20-30 minutes before I'm ready to bake the dough, I'll place a dutch oven and a cast iron combo cooker into the oven. The cookware will preheat with the oven to 450 Fahrenheit (no need to waste energy with a 1 hour preheat). I just so happen to have both cooking vessels, which allows me to bake two loaves at once (saves time and energy).

When the oven is ready, I'll carefully load each cooking vessel with a dough ball. Before scoring the dough with kitchen shears, I might dust the top of the loaves with some flour. This helps the blades make cleaner cuts, and it adds visual contrast. I'll bake covered at 450 Fahrenheit for 25 minutes. Then, I'll take the lids off and bake uncovered at 425 Fahrenheit for 15-20 minutes, or until the crust has browned to my liking. I take the loaves out and place them on wire racks to cool completely (at least 2 hours, if possible) before slicing. 

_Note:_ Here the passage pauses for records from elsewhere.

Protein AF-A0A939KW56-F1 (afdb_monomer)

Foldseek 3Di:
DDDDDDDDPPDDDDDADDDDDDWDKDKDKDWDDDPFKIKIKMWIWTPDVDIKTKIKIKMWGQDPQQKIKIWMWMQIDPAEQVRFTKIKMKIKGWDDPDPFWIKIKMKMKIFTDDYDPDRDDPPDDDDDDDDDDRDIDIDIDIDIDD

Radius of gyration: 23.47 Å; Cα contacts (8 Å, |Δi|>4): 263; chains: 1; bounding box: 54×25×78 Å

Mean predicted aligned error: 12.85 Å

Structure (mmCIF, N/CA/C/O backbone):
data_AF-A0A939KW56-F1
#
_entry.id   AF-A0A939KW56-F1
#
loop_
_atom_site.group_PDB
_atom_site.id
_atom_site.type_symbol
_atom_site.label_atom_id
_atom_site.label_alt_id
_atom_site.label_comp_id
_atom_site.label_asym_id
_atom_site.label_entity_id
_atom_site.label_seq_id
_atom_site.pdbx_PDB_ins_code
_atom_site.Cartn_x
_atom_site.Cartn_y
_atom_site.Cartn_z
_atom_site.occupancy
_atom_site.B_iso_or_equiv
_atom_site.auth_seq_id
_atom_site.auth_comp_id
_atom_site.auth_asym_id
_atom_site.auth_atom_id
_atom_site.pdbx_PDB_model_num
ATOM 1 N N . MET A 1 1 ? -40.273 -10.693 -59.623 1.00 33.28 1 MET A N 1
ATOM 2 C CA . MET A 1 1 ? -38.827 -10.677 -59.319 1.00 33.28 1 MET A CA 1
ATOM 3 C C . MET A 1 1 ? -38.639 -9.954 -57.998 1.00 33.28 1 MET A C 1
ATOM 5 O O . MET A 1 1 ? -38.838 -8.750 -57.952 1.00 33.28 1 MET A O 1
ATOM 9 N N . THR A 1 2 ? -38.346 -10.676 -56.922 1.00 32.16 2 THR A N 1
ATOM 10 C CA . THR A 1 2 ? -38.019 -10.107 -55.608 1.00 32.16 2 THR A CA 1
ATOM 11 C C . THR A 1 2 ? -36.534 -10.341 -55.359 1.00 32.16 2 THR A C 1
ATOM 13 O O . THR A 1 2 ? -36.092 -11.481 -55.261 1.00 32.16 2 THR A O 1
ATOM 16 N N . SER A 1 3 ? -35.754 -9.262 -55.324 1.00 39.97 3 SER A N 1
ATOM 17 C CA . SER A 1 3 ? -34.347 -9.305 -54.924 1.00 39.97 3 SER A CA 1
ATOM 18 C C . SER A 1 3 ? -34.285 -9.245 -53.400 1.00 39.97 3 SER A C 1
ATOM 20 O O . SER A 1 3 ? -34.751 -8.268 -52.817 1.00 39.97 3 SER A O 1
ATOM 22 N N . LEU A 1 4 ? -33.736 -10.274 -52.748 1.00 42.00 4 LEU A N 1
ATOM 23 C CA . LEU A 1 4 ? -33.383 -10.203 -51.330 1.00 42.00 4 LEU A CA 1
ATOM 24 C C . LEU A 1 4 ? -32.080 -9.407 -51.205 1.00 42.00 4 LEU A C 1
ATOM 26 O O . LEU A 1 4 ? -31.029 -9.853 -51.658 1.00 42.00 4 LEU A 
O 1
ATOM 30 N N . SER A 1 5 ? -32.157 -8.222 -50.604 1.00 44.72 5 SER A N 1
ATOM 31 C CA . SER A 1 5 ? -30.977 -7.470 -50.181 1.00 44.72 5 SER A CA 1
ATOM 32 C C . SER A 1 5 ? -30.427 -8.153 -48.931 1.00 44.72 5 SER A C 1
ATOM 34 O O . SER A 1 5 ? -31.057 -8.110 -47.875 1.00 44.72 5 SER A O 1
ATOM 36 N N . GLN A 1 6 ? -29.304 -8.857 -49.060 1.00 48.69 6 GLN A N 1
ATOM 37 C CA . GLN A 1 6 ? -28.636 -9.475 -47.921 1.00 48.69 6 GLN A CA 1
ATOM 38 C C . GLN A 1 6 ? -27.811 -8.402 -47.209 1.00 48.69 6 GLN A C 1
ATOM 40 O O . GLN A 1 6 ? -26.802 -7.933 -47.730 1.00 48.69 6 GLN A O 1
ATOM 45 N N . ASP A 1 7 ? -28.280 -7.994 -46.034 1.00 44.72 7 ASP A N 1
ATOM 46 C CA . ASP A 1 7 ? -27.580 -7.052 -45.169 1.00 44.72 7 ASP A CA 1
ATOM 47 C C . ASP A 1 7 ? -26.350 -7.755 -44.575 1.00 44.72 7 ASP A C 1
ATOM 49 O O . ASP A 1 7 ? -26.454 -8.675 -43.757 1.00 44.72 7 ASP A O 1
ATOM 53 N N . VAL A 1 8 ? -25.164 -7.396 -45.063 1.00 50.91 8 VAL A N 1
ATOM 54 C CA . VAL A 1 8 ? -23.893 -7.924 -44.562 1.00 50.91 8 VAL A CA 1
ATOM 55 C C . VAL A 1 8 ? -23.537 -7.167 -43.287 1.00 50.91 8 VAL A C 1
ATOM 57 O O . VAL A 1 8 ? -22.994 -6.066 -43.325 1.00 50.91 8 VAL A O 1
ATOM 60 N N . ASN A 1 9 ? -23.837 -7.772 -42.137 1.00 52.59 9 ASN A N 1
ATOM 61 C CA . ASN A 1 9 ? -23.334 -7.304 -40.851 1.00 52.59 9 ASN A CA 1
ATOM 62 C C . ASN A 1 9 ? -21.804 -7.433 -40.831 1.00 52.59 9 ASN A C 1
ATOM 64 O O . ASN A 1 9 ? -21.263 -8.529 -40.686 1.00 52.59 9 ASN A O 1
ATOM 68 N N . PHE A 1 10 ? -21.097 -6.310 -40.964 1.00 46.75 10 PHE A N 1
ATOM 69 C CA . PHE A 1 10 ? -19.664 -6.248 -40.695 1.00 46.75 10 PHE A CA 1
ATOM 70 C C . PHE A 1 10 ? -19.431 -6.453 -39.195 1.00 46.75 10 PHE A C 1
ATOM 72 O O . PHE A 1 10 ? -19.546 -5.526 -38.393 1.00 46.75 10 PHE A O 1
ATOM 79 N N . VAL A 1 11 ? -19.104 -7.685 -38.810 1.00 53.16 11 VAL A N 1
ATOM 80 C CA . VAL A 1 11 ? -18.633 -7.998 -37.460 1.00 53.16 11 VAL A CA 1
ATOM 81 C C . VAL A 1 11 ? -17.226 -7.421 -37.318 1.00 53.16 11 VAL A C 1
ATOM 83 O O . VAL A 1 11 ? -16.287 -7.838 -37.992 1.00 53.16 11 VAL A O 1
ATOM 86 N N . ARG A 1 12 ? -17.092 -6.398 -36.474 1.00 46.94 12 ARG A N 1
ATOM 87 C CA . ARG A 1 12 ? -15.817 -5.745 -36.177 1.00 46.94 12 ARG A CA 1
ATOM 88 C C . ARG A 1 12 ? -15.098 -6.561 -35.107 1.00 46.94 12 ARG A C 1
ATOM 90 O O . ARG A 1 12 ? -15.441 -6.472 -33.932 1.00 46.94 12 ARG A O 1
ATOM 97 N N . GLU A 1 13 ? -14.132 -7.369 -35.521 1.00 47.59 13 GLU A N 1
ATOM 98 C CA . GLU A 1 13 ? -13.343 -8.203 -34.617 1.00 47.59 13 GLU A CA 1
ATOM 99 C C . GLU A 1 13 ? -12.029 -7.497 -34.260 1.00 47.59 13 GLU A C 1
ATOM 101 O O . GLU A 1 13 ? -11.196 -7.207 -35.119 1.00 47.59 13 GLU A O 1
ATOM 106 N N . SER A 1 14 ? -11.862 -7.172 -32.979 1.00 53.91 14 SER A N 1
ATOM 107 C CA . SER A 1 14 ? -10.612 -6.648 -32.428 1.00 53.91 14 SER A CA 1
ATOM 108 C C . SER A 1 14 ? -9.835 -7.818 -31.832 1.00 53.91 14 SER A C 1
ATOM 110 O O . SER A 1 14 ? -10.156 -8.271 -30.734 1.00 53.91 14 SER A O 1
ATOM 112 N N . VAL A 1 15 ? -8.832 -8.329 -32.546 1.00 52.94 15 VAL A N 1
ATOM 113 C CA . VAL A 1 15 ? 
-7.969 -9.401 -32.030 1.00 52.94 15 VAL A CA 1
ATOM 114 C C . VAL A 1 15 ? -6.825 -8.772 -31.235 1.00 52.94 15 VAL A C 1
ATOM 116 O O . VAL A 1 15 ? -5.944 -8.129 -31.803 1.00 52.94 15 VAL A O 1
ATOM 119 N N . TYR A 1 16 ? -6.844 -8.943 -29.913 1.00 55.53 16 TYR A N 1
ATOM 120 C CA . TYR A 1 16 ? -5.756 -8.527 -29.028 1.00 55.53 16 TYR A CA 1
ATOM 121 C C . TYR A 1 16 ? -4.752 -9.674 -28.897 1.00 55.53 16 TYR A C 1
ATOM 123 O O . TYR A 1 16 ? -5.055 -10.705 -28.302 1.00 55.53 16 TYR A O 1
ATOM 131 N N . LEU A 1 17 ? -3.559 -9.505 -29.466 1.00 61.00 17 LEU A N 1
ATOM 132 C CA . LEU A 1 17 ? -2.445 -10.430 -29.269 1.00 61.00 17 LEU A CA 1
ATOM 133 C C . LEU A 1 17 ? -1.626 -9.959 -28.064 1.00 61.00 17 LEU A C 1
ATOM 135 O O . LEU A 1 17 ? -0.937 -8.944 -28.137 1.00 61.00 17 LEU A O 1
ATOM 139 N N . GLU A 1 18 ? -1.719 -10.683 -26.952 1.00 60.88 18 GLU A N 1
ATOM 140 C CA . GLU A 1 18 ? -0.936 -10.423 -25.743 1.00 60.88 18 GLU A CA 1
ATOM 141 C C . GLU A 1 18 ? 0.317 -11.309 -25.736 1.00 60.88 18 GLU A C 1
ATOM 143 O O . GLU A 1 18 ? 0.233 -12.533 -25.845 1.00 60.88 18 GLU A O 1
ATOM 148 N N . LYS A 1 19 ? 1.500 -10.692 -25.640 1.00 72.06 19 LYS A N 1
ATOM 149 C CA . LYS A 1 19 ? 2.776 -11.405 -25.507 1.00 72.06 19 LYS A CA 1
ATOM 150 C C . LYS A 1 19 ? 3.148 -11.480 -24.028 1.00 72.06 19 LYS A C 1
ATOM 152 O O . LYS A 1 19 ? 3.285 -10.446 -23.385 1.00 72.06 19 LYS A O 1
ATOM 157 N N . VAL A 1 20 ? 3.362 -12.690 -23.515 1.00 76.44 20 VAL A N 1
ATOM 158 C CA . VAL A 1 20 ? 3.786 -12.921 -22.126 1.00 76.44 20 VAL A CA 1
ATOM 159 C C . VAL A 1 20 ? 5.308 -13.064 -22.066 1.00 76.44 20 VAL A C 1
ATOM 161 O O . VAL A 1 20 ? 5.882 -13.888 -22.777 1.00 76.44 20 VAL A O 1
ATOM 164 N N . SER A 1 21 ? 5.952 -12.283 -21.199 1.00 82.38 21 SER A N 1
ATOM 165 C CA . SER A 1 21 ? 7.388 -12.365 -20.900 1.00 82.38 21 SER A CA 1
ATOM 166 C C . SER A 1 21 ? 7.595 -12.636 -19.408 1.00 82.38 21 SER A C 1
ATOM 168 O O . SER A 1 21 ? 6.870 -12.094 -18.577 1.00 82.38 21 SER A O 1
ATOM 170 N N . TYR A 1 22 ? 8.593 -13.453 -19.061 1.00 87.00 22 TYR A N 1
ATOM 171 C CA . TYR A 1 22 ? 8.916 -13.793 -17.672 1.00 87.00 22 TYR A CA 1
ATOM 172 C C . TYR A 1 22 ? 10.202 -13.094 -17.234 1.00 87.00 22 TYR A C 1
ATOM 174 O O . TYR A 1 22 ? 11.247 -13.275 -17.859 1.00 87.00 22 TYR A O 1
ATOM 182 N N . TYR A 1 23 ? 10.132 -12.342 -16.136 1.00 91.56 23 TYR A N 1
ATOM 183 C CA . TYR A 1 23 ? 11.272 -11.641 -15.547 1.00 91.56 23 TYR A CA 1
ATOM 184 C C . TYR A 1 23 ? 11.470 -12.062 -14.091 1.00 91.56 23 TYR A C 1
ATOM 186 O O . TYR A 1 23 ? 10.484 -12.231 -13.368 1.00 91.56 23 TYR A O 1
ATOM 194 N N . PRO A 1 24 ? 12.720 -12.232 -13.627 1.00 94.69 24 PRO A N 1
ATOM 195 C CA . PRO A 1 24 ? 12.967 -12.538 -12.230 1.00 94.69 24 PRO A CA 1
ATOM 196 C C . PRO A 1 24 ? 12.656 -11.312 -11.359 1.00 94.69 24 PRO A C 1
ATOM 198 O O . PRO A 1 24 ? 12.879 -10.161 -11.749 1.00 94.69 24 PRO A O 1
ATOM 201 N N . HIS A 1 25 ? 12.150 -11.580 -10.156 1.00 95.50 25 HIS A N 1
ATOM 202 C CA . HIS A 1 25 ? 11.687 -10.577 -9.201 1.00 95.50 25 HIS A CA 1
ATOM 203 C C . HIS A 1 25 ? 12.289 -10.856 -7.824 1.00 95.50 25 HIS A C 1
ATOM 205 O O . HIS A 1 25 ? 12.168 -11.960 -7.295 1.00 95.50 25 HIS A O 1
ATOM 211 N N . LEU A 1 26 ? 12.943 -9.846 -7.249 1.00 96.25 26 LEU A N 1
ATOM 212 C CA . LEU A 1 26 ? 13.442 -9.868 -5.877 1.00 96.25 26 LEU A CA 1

Fresh bread doesn't last long at room temperature or in the fridge because it dries out. I like to slice the remainder of the loaves that won't get finished, place the slices in a ziplock bag, and freeze them. When I want bread, I take a few slices out of the freezer, place them in a single layer on a plate, and microwave for 30 seconds. Then I'll toast the bread - because we don't have a toaster oven, I use a dry, preheated pan to toast both sides to my liking. 

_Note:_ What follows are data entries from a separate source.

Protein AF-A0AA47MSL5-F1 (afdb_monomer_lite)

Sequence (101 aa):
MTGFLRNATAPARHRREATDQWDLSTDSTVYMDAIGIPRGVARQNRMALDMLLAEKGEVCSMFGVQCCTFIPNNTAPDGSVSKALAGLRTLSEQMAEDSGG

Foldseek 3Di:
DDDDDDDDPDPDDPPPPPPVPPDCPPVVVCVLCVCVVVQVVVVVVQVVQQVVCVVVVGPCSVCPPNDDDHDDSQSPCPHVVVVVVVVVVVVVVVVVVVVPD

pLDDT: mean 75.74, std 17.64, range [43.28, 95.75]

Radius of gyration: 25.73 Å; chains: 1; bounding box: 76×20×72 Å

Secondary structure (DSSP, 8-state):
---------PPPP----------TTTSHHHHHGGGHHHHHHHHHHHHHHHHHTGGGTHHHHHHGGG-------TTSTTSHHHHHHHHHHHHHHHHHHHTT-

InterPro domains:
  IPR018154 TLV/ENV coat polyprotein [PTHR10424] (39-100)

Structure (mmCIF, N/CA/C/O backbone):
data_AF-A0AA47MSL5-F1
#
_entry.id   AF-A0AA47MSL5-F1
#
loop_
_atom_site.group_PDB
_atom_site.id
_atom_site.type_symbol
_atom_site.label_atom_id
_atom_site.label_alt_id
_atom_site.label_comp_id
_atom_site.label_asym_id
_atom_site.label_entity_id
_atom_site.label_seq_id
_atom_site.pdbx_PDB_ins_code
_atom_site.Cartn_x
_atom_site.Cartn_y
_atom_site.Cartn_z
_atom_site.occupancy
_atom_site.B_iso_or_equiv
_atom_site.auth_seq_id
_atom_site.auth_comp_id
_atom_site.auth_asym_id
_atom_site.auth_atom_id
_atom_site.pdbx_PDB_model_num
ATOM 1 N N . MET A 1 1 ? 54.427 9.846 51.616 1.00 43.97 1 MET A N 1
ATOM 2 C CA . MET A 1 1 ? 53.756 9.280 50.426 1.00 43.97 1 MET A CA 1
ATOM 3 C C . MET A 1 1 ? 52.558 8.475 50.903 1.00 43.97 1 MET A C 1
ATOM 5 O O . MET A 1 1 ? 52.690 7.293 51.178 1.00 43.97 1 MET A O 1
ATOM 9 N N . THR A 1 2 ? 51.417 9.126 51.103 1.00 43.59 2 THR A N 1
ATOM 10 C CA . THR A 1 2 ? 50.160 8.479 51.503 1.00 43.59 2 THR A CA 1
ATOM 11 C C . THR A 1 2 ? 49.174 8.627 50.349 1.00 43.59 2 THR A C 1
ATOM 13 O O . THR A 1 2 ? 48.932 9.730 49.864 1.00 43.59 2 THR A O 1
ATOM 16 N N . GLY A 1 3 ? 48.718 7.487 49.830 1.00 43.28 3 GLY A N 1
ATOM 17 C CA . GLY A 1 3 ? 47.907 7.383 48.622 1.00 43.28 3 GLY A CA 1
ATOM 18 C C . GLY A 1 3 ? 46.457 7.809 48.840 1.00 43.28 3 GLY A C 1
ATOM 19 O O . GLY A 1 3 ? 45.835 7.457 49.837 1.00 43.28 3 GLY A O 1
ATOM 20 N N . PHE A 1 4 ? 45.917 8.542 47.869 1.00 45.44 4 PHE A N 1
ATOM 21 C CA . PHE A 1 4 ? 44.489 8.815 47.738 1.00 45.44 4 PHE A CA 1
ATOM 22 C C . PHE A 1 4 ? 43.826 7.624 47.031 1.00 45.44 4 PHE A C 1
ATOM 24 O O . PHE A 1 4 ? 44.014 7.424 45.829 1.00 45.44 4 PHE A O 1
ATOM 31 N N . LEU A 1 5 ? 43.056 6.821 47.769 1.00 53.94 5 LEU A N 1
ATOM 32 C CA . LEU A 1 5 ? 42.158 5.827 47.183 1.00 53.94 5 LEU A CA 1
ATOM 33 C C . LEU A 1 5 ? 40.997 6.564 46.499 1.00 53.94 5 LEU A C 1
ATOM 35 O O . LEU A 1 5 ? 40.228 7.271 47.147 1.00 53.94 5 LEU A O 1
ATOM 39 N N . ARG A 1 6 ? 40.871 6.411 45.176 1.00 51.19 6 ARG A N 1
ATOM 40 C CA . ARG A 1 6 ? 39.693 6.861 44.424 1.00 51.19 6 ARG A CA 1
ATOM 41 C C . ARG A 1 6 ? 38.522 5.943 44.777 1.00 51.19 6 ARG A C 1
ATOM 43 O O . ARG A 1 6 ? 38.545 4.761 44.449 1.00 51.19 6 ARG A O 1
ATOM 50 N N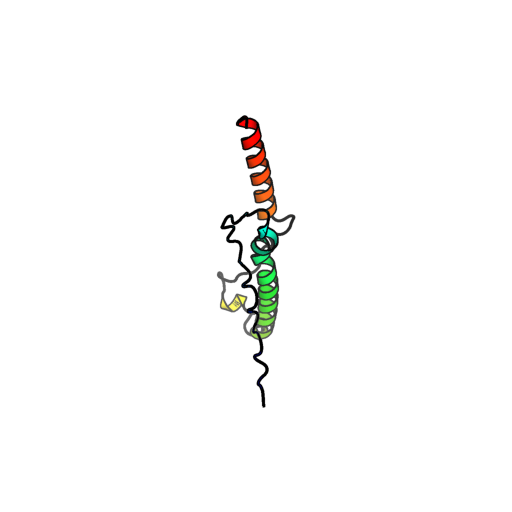 . ASN A 1 7 ? 37.514 6.496 45.443 1.00 46.41 7 ASN A N 1
ATOM 51 C CA . ASN A 1 7 ? 36.234 5.839 45.676 1.00 46.41 7 ASN A CA 1
ATOM 52 C C . ASN A 1 7 ? 35.460 5.791 44.347 1.00 46.41 7 ASN A C 1
ATOM 54 O O . ASN A 1 7 ? 35.041 6.830 43.838 1.00 46.41 7 ASN A O 1
ATOM 58 N N . ALA A 1 8 ? 35.336 4.606 43.749 1.00 52.78 8 ALA A N 1
ATOM 59 C CA . ALA A 1 8 ? 34.554 4.396 42.538 1.00 52.78 8 ALA A CA 1
ATOM 60 C C . ALA A 1 8 ? 33.089 4.155 42.923 1.00 52.78 8 ALA A C 1
ATOM 62 O O . ALA A 1 8 ? 32.695 3.038 43.252 1.00 52.78 8 ALA A O 1
ATOM 63 N N . THR A 1 9 ? 32.265 5.198 42.880 1.00 55.41 9 THR A N 1
ATOM 64 C CA . THR A 1 9 ? 30.810 5.040 42.848 1.00 55.41 9 THR A CA 1
ATOM 65 C C . THR A 1 9 ? 30.430 4.393 41.517 1.00 55.41 9 THR A C 1
ATOM 67 O O . THR A 1 9 ? 30.516 5.012 40.457 1.00 55.41 9 THR A O 1
ATOM 70 N N . ALA A 1 10 ? 30.057 3.113 41.559 1.00 57.06 10 ALA A N 1
ATOM 71 C CA . ALA A 1 10 ? 29.520 2.406 40.403 1.00 57.06 10 ALA A CA 1
ATOM 72 C C . ALA A 1 10 ? 28.261 3.134 39.887 1.00 57.06 10 ALA A C 1
ATOM 74 O O . ALA A 1 10 ? 27.422 3.530 40.703 1.00 57.06 10 ALA A O 1
ATOM 75 N N . PRO A 1 11 ? 28.094 3.326 38.566 1.00 52.12 11 PRO A N 1
ATOM 76 C CA . PRO A 1 11 ? 26.888 3.940 38.035 1.00 52.12 11 PRO A CA 1
ATOM 77 C C . PRO A 1 11 ? 25.685 3.045 38.345 1.00 52.12 11 PRO A C 1
ATOM 79 O O . PRO A 1 11 ? 25.723 1.831 38.121 1.00 52.12 11 PRO A O 1
ATOM 82 N N . ALA A 1 12 ? 24.619 3.650 38.870 1.00 57.88 12 ALA A N 1
ATOM 83 C CA . ALA A 1 12 ? 23.348 2.982 39.090 1.00 57.88 12 ALA A CA 1
ATOM 84 C C . ALA A 1 12 ? 22.893 2.336 37.773 1.00 57.88 12 ALA A C 1
ATOM 86 O O . ALA A 1 12 ? 22.671 3.009 36.766 1.00 57.88 12 ALA A O 1
ATOM 87 N N . ARG A 1 13 ? 22.805 1.005 37.768 1.00 53.84 13 ARG A N 1
ATOM 88 C CA . ARG A 1 13 ? 22.285 0.238 36.640 1.00 53.84 13 ARG A CA 1
ATOM 89 C C . ARG A 1 13 ? 20.831 0.669 36.460 1.00 53.84 13 ARG A C 1
ATOM 91 O O . ARG A 1 13 ? 20.032 0.458 37.369 1.00 53.84 13 ARG A O 1
ATOM 98 N N . HIS A 1 14 ? 20.503 1.284 35.324 1.00 46.31 14 HIS A N 1
ATOM 99 C CA . HIS A 1 14 ? 19.122 1.596 34.962 1.00 46.31 14 HIS A CA 1
ATOM 100 C C . HIS A 1 14 ? 18.327 0.289 35.035 1.00 46.31 14 HIS A C 1
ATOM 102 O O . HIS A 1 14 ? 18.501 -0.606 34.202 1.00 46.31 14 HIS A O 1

Alternatively, I skip the microwave step and pop the slices into the oven and broil for 1-2 minutes per side with a watchful eye OR bake at whatever temperature the oven's already at (usually 350-425 Fahrenheit) until the bread is springy, toasty, and lightly golden brown on both sides (about 5 minutes per side).

If I have a few slices at room temperature that have dried out, I rehydrate them by quickly passing the slices under a faucet (very quickly, this takes seconds) and toast them on both sides in a dry, preheated pan on the stove top. The oven method works, too!